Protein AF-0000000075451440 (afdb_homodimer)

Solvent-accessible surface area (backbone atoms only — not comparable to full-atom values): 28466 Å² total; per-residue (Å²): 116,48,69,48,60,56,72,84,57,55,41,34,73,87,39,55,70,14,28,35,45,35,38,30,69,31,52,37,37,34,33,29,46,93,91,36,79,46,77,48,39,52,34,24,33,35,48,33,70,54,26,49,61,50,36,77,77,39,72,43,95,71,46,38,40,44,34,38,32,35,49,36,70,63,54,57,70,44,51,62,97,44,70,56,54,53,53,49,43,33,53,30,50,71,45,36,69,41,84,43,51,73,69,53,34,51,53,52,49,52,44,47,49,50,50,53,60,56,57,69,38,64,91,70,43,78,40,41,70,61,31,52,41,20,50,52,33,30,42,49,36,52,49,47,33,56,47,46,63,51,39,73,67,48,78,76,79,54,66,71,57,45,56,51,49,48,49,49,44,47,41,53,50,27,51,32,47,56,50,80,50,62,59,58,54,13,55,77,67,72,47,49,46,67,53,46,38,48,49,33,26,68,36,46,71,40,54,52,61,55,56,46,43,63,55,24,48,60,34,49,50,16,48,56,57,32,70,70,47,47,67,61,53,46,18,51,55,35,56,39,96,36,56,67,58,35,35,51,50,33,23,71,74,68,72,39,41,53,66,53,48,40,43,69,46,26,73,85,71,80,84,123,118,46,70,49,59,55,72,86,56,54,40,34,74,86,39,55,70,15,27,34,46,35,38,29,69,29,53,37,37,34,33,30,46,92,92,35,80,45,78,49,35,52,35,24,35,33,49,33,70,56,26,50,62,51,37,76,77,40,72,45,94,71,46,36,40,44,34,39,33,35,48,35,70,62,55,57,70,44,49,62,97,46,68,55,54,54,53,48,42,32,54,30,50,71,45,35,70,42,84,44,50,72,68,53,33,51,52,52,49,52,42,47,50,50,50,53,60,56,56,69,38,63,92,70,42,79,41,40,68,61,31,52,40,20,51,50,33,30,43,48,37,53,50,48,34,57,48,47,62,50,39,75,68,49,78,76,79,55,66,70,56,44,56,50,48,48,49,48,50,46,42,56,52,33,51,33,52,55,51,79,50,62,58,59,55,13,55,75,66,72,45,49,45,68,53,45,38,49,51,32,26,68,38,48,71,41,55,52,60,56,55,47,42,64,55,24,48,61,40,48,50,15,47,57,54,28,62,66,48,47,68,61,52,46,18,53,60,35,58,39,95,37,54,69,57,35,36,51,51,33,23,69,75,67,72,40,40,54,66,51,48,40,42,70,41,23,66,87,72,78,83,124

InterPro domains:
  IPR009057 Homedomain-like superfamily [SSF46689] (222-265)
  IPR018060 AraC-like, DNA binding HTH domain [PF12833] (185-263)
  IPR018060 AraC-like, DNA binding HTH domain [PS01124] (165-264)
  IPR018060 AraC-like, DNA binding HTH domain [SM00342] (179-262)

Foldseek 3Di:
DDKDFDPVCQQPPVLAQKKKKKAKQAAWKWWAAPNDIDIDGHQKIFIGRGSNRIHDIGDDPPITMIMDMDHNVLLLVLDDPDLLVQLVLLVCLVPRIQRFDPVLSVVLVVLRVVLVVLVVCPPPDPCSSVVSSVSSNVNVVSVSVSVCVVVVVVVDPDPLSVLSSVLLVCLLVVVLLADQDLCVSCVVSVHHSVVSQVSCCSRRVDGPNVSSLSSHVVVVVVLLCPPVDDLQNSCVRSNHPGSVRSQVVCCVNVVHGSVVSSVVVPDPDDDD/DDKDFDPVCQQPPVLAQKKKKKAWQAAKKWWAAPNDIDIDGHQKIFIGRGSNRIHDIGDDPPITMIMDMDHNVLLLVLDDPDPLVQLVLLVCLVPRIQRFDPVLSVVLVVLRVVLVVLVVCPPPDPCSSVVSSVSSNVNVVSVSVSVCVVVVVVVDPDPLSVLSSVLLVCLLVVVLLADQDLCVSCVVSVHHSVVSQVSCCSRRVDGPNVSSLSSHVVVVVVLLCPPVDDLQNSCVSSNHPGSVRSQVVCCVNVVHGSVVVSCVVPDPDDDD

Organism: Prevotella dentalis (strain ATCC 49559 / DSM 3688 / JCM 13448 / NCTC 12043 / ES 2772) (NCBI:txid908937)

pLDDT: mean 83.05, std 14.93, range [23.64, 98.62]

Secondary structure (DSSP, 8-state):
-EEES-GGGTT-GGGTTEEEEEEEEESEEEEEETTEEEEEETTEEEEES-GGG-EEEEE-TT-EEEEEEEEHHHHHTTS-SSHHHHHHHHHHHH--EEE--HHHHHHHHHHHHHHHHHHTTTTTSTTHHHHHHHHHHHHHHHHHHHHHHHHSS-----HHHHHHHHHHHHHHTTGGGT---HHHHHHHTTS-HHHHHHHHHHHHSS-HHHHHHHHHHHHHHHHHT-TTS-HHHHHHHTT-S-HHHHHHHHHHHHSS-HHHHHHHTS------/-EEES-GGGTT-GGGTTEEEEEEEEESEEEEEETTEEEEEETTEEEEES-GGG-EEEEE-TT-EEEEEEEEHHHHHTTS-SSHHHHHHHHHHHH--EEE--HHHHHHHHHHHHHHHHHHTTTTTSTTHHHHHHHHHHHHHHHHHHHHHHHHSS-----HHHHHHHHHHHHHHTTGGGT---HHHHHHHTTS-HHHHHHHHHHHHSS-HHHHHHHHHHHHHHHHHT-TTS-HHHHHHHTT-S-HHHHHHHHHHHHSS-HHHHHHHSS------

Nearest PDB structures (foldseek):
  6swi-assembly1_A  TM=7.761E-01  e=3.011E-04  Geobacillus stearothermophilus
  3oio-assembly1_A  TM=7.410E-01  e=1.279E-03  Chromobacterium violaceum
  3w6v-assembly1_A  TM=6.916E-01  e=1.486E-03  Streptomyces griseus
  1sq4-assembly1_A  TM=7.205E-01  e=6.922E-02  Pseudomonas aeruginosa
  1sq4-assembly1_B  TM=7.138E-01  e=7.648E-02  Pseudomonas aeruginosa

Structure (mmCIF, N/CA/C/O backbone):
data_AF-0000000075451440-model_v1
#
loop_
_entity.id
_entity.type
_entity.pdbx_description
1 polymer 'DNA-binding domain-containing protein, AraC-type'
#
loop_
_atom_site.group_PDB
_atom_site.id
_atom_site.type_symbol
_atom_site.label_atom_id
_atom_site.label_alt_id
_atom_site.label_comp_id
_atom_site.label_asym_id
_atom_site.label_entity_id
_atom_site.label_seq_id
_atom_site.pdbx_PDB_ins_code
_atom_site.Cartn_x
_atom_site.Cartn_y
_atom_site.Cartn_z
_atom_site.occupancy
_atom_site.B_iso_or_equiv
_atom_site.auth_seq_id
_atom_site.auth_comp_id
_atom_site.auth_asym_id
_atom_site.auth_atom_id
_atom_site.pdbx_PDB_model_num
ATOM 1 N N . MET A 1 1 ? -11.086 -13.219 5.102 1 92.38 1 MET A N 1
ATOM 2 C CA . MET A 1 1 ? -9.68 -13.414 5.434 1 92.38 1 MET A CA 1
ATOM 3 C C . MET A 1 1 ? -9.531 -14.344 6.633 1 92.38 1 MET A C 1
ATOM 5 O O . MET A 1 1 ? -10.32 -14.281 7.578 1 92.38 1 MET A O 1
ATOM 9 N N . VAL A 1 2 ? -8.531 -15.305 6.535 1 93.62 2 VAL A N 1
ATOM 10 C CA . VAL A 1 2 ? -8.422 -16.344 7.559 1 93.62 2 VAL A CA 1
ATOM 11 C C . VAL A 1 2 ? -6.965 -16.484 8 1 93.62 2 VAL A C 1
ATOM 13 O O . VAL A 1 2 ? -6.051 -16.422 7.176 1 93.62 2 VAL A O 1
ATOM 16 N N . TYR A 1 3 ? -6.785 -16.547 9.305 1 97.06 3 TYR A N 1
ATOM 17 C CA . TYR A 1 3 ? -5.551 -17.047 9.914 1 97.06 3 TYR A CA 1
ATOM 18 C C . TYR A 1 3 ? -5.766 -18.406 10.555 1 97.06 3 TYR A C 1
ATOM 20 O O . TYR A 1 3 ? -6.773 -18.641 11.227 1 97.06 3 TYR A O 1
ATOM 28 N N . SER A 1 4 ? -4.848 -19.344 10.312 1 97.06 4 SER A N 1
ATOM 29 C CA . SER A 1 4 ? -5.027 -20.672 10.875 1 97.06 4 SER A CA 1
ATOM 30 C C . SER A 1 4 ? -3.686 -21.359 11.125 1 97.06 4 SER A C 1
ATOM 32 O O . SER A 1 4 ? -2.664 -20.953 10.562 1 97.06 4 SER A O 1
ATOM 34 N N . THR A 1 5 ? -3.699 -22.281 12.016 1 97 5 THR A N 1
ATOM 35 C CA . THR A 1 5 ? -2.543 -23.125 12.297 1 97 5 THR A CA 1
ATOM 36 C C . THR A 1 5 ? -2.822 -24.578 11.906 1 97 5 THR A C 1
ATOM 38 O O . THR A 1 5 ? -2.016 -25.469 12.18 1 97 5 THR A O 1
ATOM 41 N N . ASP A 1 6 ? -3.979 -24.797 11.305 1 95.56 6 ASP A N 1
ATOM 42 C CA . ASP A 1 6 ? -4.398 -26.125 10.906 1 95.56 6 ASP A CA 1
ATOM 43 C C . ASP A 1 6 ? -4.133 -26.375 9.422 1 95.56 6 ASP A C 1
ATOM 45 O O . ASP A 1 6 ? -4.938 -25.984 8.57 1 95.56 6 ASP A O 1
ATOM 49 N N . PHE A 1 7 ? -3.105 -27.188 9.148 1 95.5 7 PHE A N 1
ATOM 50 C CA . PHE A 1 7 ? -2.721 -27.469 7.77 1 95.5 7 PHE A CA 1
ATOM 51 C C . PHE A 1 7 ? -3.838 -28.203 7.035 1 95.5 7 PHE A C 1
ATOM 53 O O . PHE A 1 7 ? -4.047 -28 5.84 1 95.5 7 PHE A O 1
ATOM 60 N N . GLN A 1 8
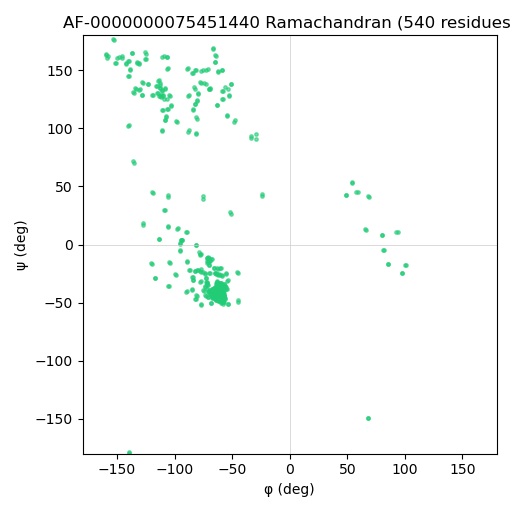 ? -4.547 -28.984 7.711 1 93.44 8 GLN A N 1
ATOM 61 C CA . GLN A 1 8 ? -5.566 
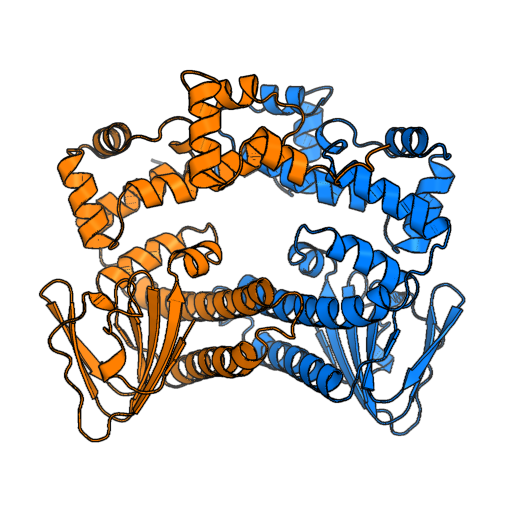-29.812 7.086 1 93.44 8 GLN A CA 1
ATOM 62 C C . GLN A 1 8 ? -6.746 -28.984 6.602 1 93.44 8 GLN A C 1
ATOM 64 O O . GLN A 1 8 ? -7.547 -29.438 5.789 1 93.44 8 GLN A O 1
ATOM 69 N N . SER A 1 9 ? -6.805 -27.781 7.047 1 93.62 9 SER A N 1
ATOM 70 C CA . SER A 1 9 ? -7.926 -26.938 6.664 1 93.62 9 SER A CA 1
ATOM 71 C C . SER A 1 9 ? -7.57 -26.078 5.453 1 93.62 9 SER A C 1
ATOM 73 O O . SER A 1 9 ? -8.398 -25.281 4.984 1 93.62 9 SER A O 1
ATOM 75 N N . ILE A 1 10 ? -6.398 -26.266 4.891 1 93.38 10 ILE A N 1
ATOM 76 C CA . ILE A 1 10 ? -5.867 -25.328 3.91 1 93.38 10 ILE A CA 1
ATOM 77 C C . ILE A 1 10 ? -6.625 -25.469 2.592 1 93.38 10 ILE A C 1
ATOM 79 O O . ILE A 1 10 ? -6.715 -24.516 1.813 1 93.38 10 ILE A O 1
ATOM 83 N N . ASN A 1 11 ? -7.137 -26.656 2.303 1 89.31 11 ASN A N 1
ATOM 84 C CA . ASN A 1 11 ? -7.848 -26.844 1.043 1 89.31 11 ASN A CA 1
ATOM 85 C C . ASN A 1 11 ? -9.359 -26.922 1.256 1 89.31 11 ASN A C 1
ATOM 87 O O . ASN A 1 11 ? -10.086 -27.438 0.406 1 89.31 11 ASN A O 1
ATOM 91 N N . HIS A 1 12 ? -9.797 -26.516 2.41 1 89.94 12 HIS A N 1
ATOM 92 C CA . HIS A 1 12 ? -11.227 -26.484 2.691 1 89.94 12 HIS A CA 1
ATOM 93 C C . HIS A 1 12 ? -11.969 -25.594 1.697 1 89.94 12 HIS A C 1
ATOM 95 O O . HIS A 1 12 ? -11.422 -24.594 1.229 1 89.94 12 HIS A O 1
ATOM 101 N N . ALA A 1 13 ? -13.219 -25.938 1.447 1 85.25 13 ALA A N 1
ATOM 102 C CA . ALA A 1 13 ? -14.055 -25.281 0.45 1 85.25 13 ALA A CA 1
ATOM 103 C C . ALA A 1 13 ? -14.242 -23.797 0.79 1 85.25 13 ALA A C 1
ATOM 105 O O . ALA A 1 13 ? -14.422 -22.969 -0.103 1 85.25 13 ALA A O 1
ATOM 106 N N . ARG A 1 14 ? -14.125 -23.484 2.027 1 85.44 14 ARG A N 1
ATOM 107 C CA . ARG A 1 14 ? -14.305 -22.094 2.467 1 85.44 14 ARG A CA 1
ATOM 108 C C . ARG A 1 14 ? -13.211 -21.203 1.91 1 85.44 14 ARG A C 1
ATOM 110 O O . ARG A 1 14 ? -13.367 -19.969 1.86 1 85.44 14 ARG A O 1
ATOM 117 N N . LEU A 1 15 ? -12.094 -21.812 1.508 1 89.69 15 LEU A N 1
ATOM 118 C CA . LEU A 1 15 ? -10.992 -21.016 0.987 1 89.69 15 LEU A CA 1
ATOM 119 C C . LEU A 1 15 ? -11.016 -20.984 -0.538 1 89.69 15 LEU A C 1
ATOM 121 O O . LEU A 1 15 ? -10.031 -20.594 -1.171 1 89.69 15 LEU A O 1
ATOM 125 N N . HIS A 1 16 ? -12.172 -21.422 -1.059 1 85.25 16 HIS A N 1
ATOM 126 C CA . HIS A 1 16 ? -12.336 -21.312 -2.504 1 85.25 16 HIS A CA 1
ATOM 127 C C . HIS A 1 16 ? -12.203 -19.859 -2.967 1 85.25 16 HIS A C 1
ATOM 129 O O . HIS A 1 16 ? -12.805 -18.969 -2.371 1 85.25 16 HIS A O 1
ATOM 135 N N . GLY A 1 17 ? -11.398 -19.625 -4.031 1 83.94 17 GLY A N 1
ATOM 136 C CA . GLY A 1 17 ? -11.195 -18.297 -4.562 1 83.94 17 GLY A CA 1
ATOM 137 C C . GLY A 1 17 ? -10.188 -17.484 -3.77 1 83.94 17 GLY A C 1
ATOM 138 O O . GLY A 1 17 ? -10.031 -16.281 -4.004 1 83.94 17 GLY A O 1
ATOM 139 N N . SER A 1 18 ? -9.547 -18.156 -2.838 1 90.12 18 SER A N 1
####
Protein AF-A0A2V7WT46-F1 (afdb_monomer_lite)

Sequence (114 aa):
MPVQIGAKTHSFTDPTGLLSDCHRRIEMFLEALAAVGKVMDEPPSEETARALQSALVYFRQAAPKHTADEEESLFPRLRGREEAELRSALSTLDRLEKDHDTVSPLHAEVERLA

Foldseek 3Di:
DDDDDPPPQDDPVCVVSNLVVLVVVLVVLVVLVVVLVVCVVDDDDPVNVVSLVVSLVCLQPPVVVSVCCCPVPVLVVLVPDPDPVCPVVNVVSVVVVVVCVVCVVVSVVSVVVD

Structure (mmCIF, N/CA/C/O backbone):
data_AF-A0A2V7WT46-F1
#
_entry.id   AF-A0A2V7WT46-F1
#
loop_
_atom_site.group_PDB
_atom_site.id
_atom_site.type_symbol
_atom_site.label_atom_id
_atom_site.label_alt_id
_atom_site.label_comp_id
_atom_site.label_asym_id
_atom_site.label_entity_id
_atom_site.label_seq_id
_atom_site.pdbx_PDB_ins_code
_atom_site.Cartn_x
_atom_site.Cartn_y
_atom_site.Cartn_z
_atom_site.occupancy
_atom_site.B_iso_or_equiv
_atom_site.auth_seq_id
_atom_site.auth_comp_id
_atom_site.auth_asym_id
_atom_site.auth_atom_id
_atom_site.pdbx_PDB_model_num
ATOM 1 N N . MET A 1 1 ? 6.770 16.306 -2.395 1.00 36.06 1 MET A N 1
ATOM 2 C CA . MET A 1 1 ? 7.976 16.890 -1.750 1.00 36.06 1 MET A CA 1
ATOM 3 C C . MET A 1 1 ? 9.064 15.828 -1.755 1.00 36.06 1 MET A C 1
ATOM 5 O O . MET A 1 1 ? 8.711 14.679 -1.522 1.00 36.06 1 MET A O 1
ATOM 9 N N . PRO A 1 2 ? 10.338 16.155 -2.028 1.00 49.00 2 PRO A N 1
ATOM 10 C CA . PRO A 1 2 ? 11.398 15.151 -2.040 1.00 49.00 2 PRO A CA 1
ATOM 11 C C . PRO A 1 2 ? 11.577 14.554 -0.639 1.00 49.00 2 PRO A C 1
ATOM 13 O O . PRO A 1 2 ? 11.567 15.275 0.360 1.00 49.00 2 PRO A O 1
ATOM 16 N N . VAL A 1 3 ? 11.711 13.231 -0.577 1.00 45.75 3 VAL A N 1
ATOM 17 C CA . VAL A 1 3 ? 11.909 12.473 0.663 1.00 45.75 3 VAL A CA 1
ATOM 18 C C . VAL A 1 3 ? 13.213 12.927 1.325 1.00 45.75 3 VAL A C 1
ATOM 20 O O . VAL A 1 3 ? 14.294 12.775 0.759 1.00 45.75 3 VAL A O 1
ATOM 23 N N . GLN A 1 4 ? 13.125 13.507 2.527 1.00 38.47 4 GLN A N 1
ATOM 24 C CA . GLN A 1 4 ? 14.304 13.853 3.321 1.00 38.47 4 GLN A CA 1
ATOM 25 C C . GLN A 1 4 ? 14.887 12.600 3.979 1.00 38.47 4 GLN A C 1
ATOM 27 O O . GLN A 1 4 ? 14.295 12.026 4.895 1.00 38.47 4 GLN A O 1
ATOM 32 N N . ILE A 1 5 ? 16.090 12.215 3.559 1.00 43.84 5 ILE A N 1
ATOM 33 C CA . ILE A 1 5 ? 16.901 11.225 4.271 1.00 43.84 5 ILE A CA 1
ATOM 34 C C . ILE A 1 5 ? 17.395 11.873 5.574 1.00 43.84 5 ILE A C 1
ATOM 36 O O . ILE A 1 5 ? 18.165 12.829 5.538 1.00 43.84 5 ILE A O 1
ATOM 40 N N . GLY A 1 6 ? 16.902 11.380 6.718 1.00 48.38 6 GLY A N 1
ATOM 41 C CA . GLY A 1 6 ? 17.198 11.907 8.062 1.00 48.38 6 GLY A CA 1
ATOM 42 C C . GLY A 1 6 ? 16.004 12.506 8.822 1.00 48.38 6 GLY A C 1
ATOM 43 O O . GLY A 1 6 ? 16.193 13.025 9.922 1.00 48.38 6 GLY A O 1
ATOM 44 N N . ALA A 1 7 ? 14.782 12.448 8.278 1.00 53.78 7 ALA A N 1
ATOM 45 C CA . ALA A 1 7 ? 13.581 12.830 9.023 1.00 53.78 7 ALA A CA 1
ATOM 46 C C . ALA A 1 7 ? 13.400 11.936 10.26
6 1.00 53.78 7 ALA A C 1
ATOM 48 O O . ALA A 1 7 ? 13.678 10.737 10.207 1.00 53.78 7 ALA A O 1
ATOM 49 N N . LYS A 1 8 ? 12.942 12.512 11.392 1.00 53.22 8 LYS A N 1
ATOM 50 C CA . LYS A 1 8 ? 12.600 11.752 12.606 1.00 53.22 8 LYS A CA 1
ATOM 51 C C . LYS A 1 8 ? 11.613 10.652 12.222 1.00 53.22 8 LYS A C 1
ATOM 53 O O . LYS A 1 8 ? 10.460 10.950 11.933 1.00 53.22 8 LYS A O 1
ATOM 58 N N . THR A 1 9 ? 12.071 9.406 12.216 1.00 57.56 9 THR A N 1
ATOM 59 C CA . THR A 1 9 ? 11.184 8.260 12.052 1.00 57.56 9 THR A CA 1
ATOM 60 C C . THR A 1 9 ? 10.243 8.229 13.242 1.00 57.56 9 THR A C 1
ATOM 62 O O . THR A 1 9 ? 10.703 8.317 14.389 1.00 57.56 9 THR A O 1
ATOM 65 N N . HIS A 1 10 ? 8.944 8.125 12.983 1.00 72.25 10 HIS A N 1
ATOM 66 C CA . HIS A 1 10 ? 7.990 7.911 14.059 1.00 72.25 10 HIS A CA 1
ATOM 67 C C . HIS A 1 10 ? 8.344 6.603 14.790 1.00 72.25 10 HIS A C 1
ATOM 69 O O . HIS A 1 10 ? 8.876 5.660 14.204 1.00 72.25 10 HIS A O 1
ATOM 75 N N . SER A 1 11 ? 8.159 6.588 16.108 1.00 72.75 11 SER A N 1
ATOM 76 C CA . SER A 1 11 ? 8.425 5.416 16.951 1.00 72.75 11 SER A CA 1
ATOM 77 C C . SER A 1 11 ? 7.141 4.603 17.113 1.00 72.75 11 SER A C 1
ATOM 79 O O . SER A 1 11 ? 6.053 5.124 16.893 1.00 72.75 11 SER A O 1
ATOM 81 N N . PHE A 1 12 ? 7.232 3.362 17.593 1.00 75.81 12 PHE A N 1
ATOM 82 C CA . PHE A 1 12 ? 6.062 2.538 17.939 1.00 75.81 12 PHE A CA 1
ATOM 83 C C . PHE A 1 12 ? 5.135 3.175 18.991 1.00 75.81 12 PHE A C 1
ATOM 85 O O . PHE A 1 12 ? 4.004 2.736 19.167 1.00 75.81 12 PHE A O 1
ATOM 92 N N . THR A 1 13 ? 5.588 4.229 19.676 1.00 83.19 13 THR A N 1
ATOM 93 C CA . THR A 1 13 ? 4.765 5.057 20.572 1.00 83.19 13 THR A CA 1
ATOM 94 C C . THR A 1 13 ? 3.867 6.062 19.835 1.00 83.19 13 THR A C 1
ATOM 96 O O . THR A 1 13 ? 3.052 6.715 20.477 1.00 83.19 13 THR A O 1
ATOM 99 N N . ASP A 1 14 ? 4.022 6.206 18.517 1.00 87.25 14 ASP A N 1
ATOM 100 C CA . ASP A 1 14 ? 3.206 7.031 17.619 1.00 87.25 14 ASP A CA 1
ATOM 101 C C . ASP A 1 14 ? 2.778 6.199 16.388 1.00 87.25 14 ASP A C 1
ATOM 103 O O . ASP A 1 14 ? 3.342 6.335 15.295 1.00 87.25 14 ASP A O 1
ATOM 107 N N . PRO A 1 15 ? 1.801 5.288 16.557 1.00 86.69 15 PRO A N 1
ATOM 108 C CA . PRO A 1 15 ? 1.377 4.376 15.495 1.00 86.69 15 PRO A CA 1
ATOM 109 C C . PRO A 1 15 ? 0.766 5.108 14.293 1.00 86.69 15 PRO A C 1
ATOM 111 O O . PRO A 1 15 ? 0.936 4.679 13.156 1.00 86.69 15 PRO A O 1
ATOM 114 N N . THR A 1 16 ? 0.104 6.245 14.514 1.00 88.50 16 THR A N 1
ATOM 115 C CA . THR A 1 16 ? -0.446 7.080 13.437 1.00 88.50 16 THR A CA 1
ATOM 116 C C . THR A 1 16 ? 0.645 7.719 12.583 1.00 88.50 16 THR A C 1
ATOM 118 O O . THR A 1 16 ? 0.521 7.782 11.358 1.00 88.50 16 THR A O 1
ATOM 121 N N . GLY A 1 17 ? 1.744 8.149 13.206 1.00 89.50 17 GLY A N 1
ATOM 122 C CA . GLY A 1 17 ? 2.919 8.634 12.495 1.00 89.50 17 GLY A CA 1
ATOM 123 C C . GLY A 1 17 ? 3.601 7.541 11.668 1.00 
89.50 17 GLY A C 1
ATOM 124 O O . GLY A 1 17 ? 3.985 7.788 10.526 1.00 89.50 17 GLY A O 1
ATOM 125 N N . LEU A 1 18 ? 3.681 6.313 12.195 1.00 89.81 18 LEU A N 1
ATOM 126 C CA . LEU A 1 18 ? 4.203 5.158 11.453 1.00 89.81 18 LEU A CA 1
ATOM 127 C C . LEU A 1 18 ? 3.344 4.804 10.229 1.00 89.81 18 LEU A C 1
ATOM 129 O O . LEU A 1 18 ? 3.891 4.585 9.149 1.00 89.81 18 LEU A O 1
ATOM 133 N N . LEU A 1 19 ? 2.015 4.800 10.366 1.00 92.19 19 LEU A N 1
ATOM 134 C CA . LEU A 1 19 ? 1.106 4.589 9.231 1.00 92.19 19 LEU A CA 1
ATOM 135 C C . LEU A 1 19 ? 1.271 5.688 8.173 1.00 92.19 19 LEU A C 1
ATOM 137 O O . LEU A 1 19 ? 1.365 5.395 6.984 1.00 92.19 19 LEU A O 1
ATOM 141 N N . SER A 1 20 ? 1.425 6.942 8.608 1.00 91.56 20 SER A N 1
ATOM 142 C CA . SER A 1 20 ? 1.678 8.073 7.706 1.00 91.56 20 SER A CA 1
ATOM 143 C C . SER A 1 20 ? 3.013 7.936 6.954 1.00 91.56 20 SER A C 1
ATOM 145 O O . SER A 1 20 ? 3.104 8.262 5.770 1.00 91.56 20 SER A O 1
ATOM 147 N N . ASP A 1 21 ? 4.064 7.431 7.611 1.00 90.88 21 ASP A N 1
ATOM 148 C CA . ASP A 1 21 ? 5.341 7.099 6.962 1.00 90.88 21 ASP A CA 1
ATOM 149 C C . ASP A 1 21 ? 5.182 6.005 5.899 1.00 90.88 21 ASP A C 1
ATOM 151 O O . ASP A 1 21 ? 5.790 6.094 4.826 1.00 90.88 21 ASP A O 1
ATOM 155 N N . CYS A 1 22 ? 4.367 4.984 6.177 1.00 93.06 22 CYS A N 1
####
### ASSIGNMENT
Copy the lines above between the one holding "ATOM 28 N N" and the one holding "ATOM 75 N N . ILE", inclusive. Drop the pictures.

### RESPONSE FOR THIS EXERCISE
ATOM 28 N N . SER A 1 4 ? -4.848 -19.344 10.312 1 97.06 4 SER A N 1
ATOM 29 C CA . SER A 1 4 ? -5.027 -20.672 10.875 1 97.06 4 SER A CA 1
ATOM 30 C C . SER A 1 4 ? -3.686 -21.359 11.125 1 97.06 4 SER A C 1
ATOM 32 O O . SER A 1 4 ? -2.664 -20.953 10.562 1 97.06 4 SER A O 1
ATOM 34 N N . THR A 1 5 ? -3.699 -22.281 12.016 1 97 5 THR A N 1
ATOM 35 C CA . THR A 1 5 ? -2.543 -23.125 12.297 1 97 5 THR A CA 1
ATOM 36 C C . THR A 1 5 ? -2.822 -24.578 11.906 1 97 5 THR A C 1
ATOM 38 O O . THR A 1 5 ? -2.016 -25.469 12.18 1 97 5 THR A O 1
ATOM 41 N N . ASP A 1 6 ? -3.979 -24.797 11.305 1 95.56 6 ASP A N 1
ATOM 42 C CA . ASP A 1 6 ? -4.398 -26.125 10.906 1 95.56 6 ASP A CA 1
ATOM 43 C C . ASP A 1 6 ? -4.133 -26.375 9.422 1 95.56 6 ASP A C 1
ATOM 45 O O . ASP A 1 6 ? -4.938 -25.984 8.57 1 95.56 6 ASP A O 1
ATOM 49 N N . PHE A 1 7 ? -3.105 -27.188 9.148 1 95.5 7 PHE A N 1
ATOM 50 C CA . PHE A 1 7 ? -2.721 -27.469 7.77 1 95.5 7 PHE A CA 1
ATOM 51 C C . PHE A 1 7 ? -3.838 -28.203 7.035 1 95.5 7 PHE A C 1
ATOM 53 O O . PHE A 1 7 ? -4.047 -28 5.84 1 95.5 7 PHE A O 1
ATOM 60 N N . GLN A 1 8
 ? -4.547 -28.984 7.711 1 93.44 8 GLN A N 1
ATOM 61 C CA . GLN A 1 8 ? -5.566 
-29.812 7.086 1 93.44 8 GLN A CA 1
ATOM 62 C C . GLN A 1 8 ? -6.746 -28.984 6.602 1 93.44 8 GLN A C 1
ATOM 64 O O . GLN A 1 8 ? -7.547 -29.438 5.789 1 93.44 8 GLN A O 1
ATOM 69 N N . SER A 1 9 ? -6.805 -27.781 7.047 1 93.62 9 SER A N 1
ATOM 70 C CA . SER A 1 9 ? -7.926 -26.938 6.664 1 93.62 9 SER A CA 1
ATOM 71 C C . SER A 1 9 ? -7.57 -26.078 5.453 1 93.62 9 SER A C 1
ATOM 73 O O . SER A 1 9 ? -8.398 -25.281 4.984 1 93.62 9 SER A O 1
ATOM 75 N N . ILE A 1 10 ? -6.398 -26.266 4.891 1 93.38 10 ILE A N 1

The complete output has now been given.